Renault launched the second-generation of the R5 at the start of the year and offered a more modern appearance and more interior space than its 13-year-old predecessor.

Italy
The recent revival at Lancia has been completed with the addition of two new very different cars. The marque's new entry-level model is the Y10 - a three-door compact hatchback which can be seen as an Autobianchi on the continent. Power (though not a great deal of it) comes from a 1.0 FIRE engine which is very economical, and also from a long-running 1.1 unit which was seen more than a decade ago in the Autobianchi A112 Abarth. This larger unit comes with a turbocharger and pumps out an impressive 76 bhp, making it the far more impressive of the car's two engines.

Also new on the Lancia price list is the Thema, a large four-door saloon which is designed to compete with the upmarket likes of the BMW 5 Series. It is designed by Pininfarina and few of its competitors can match it for interior space and comfort. Equipment levels, refinement, ride and handling are good too. It is the first of four cars to be spawned from a new platform which is to be shared between Fiat and General Motors. The second of these cars goes on sale this year - the Saab 9000. The third and fourth cars - from Fiat and Alfa Romeo respectively - are expected to be on sale within two years. The base engine is a 2.0 unit, which is also available with a turbocharger. The range-topper is a 2.8 V6, and there will soon be an exciting Ferrari-engined version which is set to sell in limited numbers.

Sweden
Saab has expanded its range with its first competitor in the sector dominated by the BMW 5 Series - the Saab 9000. The new car is a spacious, well-equipped, comfortable and refined five-door hatchback which shares its underpinnings with the new Lancia Thema as well as two forthcoming new big cars from Fiat and Alfa Romeo. With a practical hatchback bodystyle housing a top-notch luxury interior, the Saab 9000 appears to have all the right ingredients for a successful BMW rival.

Germany
The Mercedes E-Class is the latest of this year's competitors in the market sector dominated by the BMW 5 Series. The offering from Mercedes is a four-door saloon and five-door estate with the highest levels of specification and quality you can expect on this size of car. The whole estate range and some of the saloons have the option of self-levelling suspension, an innovation which was created by Citroen. The range starts with a moderately powerful 2.3 petrol engine, which like the entire range has fuel injection. Top of the range is a 3.2 V6, though even more fast and powerful V8 engines are rumoured at a later date.

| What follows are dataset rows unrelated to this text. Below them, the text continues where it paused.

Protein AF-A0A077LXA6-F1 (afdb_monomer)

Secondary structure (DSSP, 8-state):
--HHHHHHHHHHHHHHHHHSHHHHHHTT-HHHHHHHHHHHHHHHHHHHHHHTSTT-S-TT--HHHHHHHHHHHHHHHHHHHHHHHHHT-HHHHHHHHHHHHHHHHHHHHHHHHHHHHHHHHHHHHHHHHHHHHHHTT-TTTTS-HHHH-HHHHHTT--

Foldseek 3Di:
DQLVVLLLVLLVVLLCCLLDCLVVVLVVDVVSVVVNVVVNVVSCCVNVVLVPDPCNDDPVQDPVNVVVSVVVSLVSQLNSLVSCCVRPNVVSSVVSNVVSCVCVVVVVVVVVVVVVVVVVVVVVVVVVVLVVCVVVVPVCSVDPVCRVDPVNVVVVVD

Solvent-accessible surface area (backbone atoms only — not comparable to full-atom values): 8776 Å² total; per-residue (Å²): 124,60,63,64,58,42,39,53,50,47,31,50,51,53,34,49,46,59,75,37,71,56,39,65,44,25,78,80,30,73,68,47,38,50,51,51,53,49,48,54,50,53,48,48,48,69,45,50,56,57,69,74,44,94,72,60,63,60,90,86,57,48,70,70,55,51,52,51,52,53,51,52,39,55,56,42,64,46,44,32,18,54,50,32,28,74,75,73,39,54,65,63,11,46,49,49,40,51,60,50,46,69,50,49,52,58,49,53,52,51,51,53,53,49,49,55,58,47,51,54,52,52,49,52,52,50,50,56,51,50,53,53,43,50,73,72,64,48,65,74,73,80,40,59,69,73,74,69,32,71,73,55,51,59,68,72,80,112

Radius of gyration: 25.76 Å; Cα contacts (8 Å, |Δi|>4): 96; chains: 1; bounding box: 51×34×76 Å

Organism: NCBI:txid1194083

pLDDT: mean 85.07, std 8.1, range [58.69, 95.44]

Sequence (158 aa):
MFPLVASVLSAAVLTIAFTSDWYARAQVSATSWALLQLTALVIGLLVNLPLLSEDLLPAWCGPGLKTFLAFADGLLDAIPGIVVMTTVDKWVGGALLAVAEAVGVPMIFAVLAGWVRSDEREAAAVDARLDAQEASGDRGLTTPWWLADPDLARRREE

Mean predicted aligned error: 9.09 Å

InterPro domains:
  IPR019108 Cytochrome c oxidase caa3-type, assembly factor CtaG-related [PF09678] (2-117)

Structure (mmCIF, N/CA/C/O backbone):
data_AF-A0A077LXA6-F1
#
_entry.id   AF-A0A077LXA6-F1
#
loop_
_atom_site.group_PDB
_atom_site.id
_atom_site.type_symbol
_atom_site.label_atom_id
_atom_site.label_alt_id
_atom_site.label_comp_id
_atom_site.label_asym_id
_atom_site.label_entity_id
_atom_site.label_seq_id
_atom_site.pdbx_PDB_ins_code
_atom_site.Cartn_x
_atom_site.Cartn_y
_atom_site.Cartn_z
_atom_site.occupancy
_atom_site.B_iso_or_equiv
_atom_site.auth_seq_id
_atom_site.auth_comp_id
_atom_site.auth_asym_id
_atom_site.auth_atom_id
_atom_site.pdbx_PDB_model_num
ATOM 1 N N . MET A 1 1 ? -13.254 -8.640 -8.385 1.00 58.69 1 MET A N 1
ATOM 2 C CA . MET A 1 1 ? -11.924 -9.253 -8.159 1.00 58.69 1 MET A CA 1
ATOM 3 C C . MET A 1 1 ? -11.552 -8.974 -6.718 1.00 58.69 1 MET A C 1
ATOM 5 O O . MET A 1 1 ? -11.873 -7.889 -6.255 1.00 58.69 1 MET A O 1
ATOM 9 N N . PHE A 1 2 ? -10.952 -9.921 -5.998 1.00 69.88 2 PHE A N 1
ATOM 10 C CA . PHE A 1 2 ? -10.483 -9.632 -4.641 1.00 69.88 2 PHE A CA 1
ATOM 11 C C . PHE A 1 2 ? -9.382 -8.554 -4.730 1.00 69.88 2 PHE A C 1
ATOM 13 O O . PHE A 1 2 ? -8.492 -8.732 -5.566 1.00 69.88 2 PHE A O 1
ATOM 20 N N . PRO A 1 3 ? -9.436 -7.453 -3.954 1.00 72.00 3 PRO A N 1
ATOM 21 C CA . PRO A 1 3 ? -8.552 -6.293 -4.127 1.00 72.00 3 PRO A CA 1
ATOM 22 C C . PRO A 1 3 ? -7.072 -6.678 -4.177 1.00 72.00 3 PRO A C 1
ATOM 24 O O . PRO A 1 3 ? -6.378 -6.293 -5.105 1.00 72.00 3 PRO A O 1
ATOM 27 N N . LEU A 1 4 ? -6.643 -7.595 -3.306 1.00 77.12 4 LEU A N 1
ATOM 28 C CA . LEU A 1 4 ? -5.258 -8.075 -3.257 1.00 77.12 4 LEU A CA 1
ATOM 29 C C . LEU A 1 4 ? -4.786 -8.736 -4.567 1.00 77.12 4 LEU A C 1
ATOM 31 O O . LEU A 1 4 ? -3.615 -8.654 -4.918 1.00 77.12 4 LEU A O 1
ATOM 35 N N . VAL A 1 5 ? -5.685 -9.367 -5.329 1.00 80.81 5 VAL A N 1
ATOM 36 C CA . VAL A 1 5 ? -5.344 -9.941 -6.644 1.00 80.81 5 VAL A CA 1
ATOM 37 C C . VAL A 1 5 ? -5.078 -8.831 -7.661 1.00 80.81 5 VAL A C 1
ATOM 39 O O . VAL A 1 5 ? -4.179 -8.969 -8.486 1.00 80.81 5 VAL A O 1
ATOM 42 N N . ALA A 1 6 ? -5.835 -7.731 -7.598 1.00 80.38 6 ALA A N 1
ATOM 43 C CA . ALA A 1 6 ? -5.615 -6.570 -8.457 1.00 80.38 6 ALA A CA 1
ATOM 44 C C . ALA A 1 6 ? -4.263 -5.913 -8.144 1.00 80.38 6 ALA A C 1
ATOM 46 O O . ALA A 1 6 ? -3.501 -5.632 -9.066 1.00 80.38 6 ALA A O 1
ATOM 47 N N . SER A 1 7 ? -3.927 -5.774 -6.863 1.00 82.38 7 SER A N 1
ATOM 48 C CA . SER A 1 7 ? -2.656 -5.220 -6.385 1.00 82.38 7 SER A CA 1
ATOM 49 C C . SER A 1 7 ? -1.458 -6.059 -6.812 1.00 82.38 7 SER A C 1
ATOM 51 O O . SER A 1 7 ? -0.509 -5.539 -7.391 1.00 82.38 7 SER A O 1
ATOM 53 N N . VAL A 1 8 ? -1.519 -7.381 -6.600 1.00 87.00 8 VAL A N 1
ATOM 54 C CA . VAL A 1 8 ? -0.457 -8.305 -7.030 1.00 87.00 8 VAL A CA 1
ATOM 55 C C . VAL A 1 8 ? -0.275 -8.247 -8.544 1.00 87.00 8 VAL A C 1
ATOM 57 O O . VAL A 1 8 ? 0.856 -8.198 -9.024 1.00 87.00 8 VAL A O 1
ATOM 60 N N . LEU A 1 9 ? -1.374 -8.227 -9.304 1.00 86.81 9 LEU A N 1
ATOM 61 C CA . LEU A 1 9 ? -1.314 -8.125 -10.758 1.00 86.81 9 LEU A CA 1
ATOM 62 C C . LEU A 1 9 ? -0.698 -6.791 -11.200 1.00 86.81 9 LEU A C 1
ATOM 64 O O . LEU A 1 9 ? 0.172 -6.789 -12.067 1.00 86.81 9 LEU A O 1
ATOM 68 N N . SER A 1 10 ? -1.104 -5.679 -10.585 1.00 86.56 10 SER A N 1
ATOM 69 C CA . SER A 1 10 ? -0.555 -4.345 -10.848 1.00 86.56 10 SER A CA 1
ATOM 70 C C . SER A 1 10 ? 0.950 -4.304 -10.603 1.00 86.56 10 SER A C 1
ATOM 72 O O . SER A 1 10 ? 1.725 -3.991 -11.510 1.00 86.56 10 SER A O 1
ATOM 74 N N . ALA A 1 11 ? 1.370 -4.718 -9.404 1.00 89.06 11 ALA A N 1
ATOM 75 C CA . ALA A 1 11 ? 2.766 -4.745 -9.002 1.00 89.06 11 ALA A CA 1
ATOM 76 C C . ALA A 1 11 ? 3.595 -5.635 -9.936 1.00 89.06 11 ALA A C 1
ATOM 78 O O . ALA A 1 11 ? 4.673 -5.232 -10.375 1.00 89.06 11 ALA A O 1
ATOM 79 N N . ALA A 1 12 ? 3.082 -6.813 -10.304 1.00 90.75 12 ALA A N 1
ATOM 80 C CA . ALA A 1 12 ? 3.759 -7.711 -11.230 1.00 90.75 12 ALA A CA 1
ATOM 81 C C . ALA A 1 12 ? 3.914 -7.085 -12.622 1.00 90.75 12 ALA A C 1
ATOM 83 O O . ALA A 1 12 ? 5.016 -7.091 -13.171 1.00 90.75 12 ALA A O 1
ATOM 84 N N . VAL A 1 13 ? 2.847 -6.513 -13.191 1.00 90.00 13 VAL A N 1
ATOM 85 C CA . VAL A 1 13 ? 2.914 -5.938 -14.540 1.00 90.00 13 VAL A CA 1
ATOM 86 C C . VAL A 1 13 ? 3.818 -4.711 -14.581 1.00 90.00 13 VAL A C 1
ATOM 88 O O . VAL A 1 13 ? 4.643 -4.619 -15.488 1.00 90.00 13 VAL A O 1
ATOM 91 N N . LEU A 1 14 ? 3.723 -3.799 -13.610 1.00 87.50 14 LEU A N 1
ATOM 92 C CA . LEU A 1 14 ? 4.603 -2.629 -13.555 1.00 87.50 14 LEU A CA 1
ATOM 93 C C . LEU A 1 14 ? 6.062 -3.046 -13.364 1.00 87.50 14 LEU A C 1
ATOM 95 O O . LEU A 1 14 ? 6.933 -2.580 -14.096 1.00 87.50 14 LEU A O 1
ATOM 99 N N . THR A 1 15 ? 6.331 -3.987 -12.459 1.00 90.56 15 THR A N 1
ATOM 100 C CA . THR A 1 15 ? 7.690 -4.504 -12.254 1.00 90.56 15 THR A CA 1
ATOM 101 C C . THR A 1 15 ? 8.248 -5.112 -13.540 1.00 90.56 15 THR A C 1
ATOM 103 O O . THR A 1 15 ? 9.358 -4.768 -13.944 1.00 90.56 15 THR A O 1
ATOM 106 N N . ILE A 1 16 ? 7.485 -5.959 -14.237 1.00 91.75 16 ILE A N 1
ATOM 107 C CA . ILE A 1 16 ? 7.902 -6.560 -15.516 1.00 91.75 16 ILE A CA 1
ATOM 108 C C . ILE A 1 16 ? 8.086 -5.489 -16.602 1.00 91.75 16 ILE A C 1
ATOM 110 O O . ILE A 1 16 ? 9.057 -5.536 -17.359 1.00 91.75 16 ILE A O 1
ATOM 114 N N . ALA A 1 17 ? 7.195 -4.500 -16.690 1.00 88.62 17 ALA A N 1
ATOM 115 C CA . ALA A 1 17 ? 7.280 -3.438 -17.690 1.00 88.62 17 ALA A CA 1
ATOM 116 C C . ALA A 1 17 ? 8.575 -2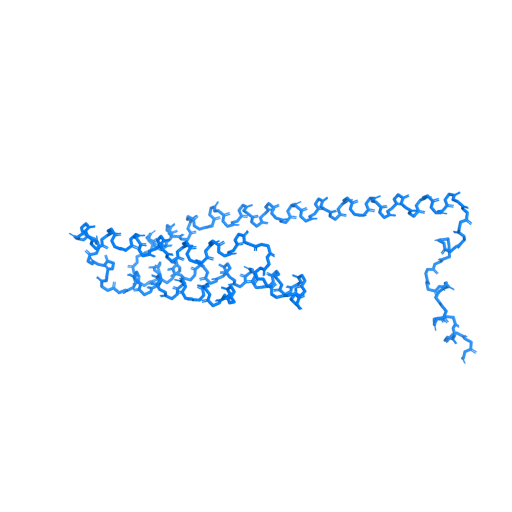.623 -17.550 1.00 88.62 17 ALA A C 1
ATOM 118 O O . ALA A 1 17 ? 9.224 -2.333 -18.556 1.00 88.62 17 ALA A O 1
ATOM 119 N N . PHE A 1 18 ? 8.977 -2.308 -16.315 1.00 87.25 18 PHE A N 1
ATOM 120 C CA . PHE A 1 18 ? 10.196 -1.546 -16.047 1.00 87.25 18 PHE A CA 1
ATOM 121 C C . PHE A 1 18 ? 11.483 -2.380 -16.090 1.00 87.25 18 PHE A C 1
ATOM 123 O O . PHE A 1 18 ? 12.519 -1.860 -16.494 1.00 87.25 18 PHE A O 1
ATOM 130 N N . THR A 1 19 ? 11.439 -3.652 -15.684 1.00 89.56 19 THR A N 1
ATOM 131 C CA . THR A 1 19 ? 12.632 -4.525 -15.656 1.00 89.56 19 THR A CA 1
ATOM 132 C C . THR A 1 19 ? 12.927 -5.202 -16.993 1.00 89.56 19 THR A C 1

Volkswagen launched a 4-wheel drive version of the Golf mk2, called the Golf Country. The company also expanded the already impressive Golf range with a 16-valve version of the GTI. The original 1.8 8-valve GTI was a highly impressive "hot hatchback" which has proved itself even better than the first Golf GTI of 1976, but the new, more powerful GTI is one of the fastest hatchbacks ever produced with a top speed of well over 120 mph. It has the handling, looks and quality to match its high speed, and the Golf is fast becoming one of the fashion icons of the 1980s.

Spain
With SEAT no longer involved with Fiat, the new Ibiza is the Spanish firm's first design not to have been derived from a Fiat. It was penned by world-famous Italian designer Giorgetto Giugiaro, but mysteriously uses the same suspension as the Fiat Strada, and is the first SEAT to be imported to the UK. Its engines have been developed in conjunction with Porsche, and as a result its advertising campaign features the slogan "Italian styling and German engines" - which appear to be an impressive combination. The car's price is significantly lower than that of the similarly sized Ford Escort, which suggests that it is not up to the standards of more mainstream rivals. In this case, the answer is "yes", but the Ibiza isn't far off.

Japan
Nissan is in the process of building a new plant at Sunderland in order to cut the cost of exporting cars to Europe. The new factory is set to open in the summer of next year, and will churn out the Bluebird range. There are future plans for the entry-level Micra to be built at Sunderland.